One complaint in Vancouver, for a while, was that people were buying expensive houses - then tearing them down to build a monster house. The land was the price driver - cost of building is not much worse than anywhere, just have to deal with tradesmen facing higher cost of living than in Saskatoon. Manhattan is an island, Vancouver is a peninsula; both have no extra land except in distant hard-to-reach suburbs, so it’s more people chasing a limited supply. (In Manhattan’s case it’s Wall Street money, in Vcouver’s it’s Far East money looking for a secure landing spot)

I know, many years ago, Toronto offered cheap condos in some project to those of limited income. A college student friend of mine said his rich dad had told him and his brother to apply; as a student working part time, he would qualify under the poorly-crafted rules and daddy would front him the down payment. From such altruism comes opportunistic flipping. Plus, those desperate to sell who bought high cannot lower their prices, those who bought low will see that once all the 50,000 are gone they can raise their price to the good old times level.

So I would suggest while the event would cause a momentary dip in house prices, the government would have a hard time proving predatory pricing because there would be no follow-up attempt at monopoly; it’s as if a fleet of food trucks came into town offering 10-cent burgers, then left after a month.

A lot of times, there are restrictions on the resale price for houses sold below market price, so the owners can’t just flip the house for a fat profit.

I’m neither a lawyer, nor an anti-trust expert, so take my suppositions with a grain of salt. My belief is that if the billionaire was purchasing existing units to offer at lower rent, that unless it had a demand effect on the pre-acquisition rental market, it wouldn’t be an anti-trust violation. In general, by ignoring the financing costs of the property acquisitions, and not trying to make a profit against operational costs, the billionaire would probably be found guilty of anti-trust regulations if his actions bankrupted his competitors. However, there has to be evidence that the billionaire is trying to unfairly drive his competitors out of the market. Diminishing a competitor’s profit margins isn’t an anti-trust act. Buying out your competitors is a borderline predatory practice, but paying someone to leave a market isn’t, despite the intellectual dissonance, anti-competitive. Absent coercion, courts don’t have a role in determining the price of a sellable asset. There’s nothing wrong with the purchase of an asset in a market you have an interest in, nor competitive pricing within that market.

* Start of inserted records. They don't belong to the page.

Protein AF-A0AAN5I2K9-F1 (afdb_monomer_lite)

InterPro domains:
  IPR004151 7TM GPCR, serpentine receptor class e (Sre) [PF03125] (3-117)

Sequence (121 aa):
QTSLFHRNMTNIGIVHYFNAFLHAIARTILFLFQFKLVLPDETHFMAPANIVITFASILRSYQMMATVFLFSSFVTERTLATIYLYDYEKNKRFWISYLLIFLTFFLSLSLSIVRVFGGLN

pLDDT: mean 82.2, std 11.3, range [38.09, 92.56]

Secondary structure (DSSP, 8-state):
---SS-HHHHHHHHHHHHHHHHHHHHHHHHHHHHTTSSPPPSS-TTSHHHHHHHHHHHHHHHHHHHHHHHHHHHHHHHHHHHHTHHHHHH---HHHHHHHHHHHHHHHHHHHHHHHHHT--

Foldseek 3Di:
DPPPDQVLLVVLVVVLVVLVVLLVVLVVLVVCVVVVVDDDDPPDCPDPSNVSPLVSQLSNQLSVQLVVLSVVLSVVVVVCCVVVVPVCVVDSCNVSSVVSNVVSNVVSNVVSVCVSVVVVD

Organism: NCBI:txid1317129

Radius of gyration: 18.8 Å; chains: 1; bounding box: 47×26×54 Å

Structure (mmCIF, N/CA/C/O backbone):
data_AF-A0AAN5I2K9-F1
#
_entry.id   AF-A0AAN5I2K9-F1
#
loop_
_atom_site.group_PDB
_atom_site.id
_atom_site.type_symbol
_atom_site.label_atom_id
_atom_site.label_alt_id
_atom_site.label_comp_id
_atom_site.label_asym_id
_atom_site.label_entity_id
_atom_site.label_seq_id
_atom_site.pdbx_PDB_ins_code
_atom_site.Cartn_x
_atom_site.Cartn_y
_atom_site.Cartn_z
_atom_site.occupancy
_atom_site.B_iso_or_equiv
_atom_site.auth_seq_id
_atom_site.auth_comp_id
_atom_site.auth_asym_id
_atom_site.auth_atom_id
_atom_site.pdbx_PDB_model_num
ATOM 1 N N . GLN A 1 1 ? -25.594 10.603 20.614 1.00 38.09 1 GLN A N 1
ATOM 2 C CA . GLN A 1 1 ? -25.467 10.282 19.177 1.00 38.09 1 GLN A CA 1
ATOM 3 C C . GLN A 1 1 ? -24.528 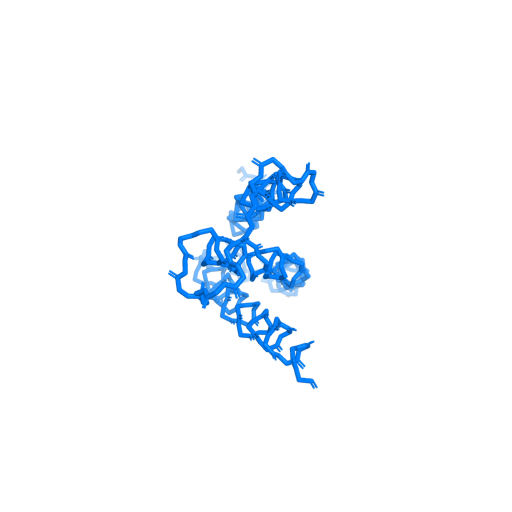9.095 19.046 1.00 38.09 1 GLN A C 1
ATOM 5 O O . GLN A 1 1 ? -23.321 9.252 19.180 1.00 38.09 1 GLN A O 1
ATOM 10 N N . THR A 1 2 ? -25.086 7.900 18.896 1.00 40.88 2 THR A N 1
ATOM 11 C CA . THR A 1 2 ? -24.344 6.655 18.686 1.00 40.88 2 THR A CA 1
ATOM 12 C C . THR A 1 2 ? -23.898 6.610 17.227 1.00 40.88 2 THR A C 1
ATOM 14 O O . THR A 1 2 ? -24.666 6.258 16.337 1.00 40.88 2 THR A O 1
ATOM 17 N N . SER A 1 3 ? -22.667 7.040 16.941 1.00 47.84 3 SER A N 1
ATOM 18 C CA . SER A 1 3 ? -22.084 6.804 15.621 1.00 47.84 3 SER A CA 1
ATOM 19 C C . SER A 1 3 ? -21.971 5.291 15.426 1.00 47.84 3 SER A C 1
ATOM 21 O O . SER A 1 3 ? -21.207 4.639 16.135 1.00 47.84 3 SER A O 1
ATOM 23 N N . LEU A 1 4 ? -22.732 4.746 14.473 1.00 57.25 4 LEU A N 1
ATOM 24 C CA . LEU A 1 4 ? -22.771 3.319 14.108 1.00 57.25 4 LEU A CA 1
ATOM 25 C C . LEU A 1 4 ? -21.373 2.720 13.854 1.00 57.25 4 LEU A C 1
ATOM 27 O O . LEU A 1 4 ? -21.170 1.521 14.017 1.00 57.25 4 LEU A O 1
ATOM 31 N N . PHE A 1 5 ? -20.397 3.572 13.526 1.00 60.25 5 PHE A N 1
ATOM 32 C CA . PHE A 1 5 ? -18.988 3.226 13.434 1.00 60.25 5 PHE A CA 1
ATOM 33 C C . PHE A 1 5 ? -18.125 4.088 14.352 1.00 60.25 5 PHE A C 1
ATOM 35 O O . PHE A 1 5 ? -18.224 5.316 14.357 1.00 60.25 5 PHE A O 1
ATOM 42 N N . HIS A 1 6 ? -17.253 3.431 15.122 1.00 72.19 6 HIS A N 1
ATOM 43 C CA . HIS A 1 6 ? -16.255 4.112 15.941 1.00 72.19 6 HIS A CA 1
ATOM 44 C C . HIS A 1 6 ? -15.260 4.832 15.023 1.00 72.19 6 HIS A C 1
ATOM 46 O O . HIS A 1 6 ? -14.827 4.280 14.013 1.00 72.19 6 HIS A O 1
ATOM 52 N N . ARG A 1 7 ? -14.866 6.059 15.375 1.00 72.69 7 ARG A N 1
ATOM 53 C CA . ARG A 1 7 ? -14.017 6.930 14.538 1.00 72.69 7 ARG A CA 1
ATOM 54 C C . ARG A 1 7 ? -12.683 6.285 14.126 1.00 72.69 7 ARG A C 1
ATOM 56 O O . ARG A 1 7 ? -12.207 6.504 13.019 1.00 72.69 7 ARG A O 1
ATOM 63 N N . ASN A 1 8 ? -12.135 5.435 14.989 1.00 77.81 8 ASN A N 1
ATOM 64 C CA . ASN A 1 8 ? -10.992 4.560 14.721 1.00 77.81 8 ASN A CA 1
ATOM 65 C C . ASN A 1 8 ? -11.188 3.678 13.479 1.00 77.81 8 ASN A C 1
ATOM 67 O O . ASN A 1 8 ? -10.342 3.616 12.590 1.00 77.81 8 ASN A O 1
ATOM 71 N N . MET A 1 9 ? -12.363 3.067 13.376 1.00 77.81 9 MET A N 1
ATOM 72 C CA . MET A 1 9 ? -12.735 2.200 12.269 1.00 77.81 9 MET A CA 1
ATOM 73 C C . MET A 1 9 ? -12.878 2.988 10.960 1.00 77.81 9 MET A C 1
ATOM 75 O O . MET A 1 9 ? -12.447 2.527 9.904 1.00 77.81 9 MET A O 1
ATOM 79 N N . THR A 1 10 ? -13.417 4.209 11.036 1.00 84.12 10 THR A N 1
ATOM 80 C CA . THR A 1 10 ? -13.470 5.133 9.896 1.00 84.12 10 THR A CA 1
ATOM 81 C C . THR A 1 10 ? -12.068 5.488 9.403 1.00 84.12 10 THR A C 1
ATOM 83 O O . THR A 1 10 ? -11.836 5.482 8.197 1.00 84.12 10 THR A O 1
ATOM 86 N N . ASN A 1 11 ? -11.114 5.733 10.307 1.00 85.38 11 ASN A N 1
ATOM 87 C CA . ASN A 1 11 ? -9.729 6.032 9.932 1.00 85.38 11 ASN A CA 1
ATOM 88 C C . ASN A 1 11 ? -9.072 4.856 9.193 1.00 85.38 11 ASN A C 1
ATOM 90 O O . ASN A 1 11 ? -8.484 5.065 8.133 1.00 85.38 11 ASN A O 1
ATOM 94 N N . ILE A 1 12 ? -9.218 3.624 9.699 1.00 86.31 12 ILE A N 1
ATOM 95 C CA . ILE A 1 12 ? -8.713 2.413 9.023 1.00 86.31 12 ILE A CA 1
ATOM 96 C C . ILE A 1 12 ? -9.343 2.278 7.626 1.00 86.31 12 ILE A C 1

Basically, if the billionaire purchased half of the available affordable housing, and charged lower rent, but his actions had no extraordinary effect on the other half of the market, he would be in the clear. There would certainly be pricing pressure and diminished opportunity for his competitors, but that shouldn’t be an issue to bring before the court. If the half of the affordable housing market not owned by the billionaire has a market available to them, even if it’s been reduced, then anti-trust laws don’t apply.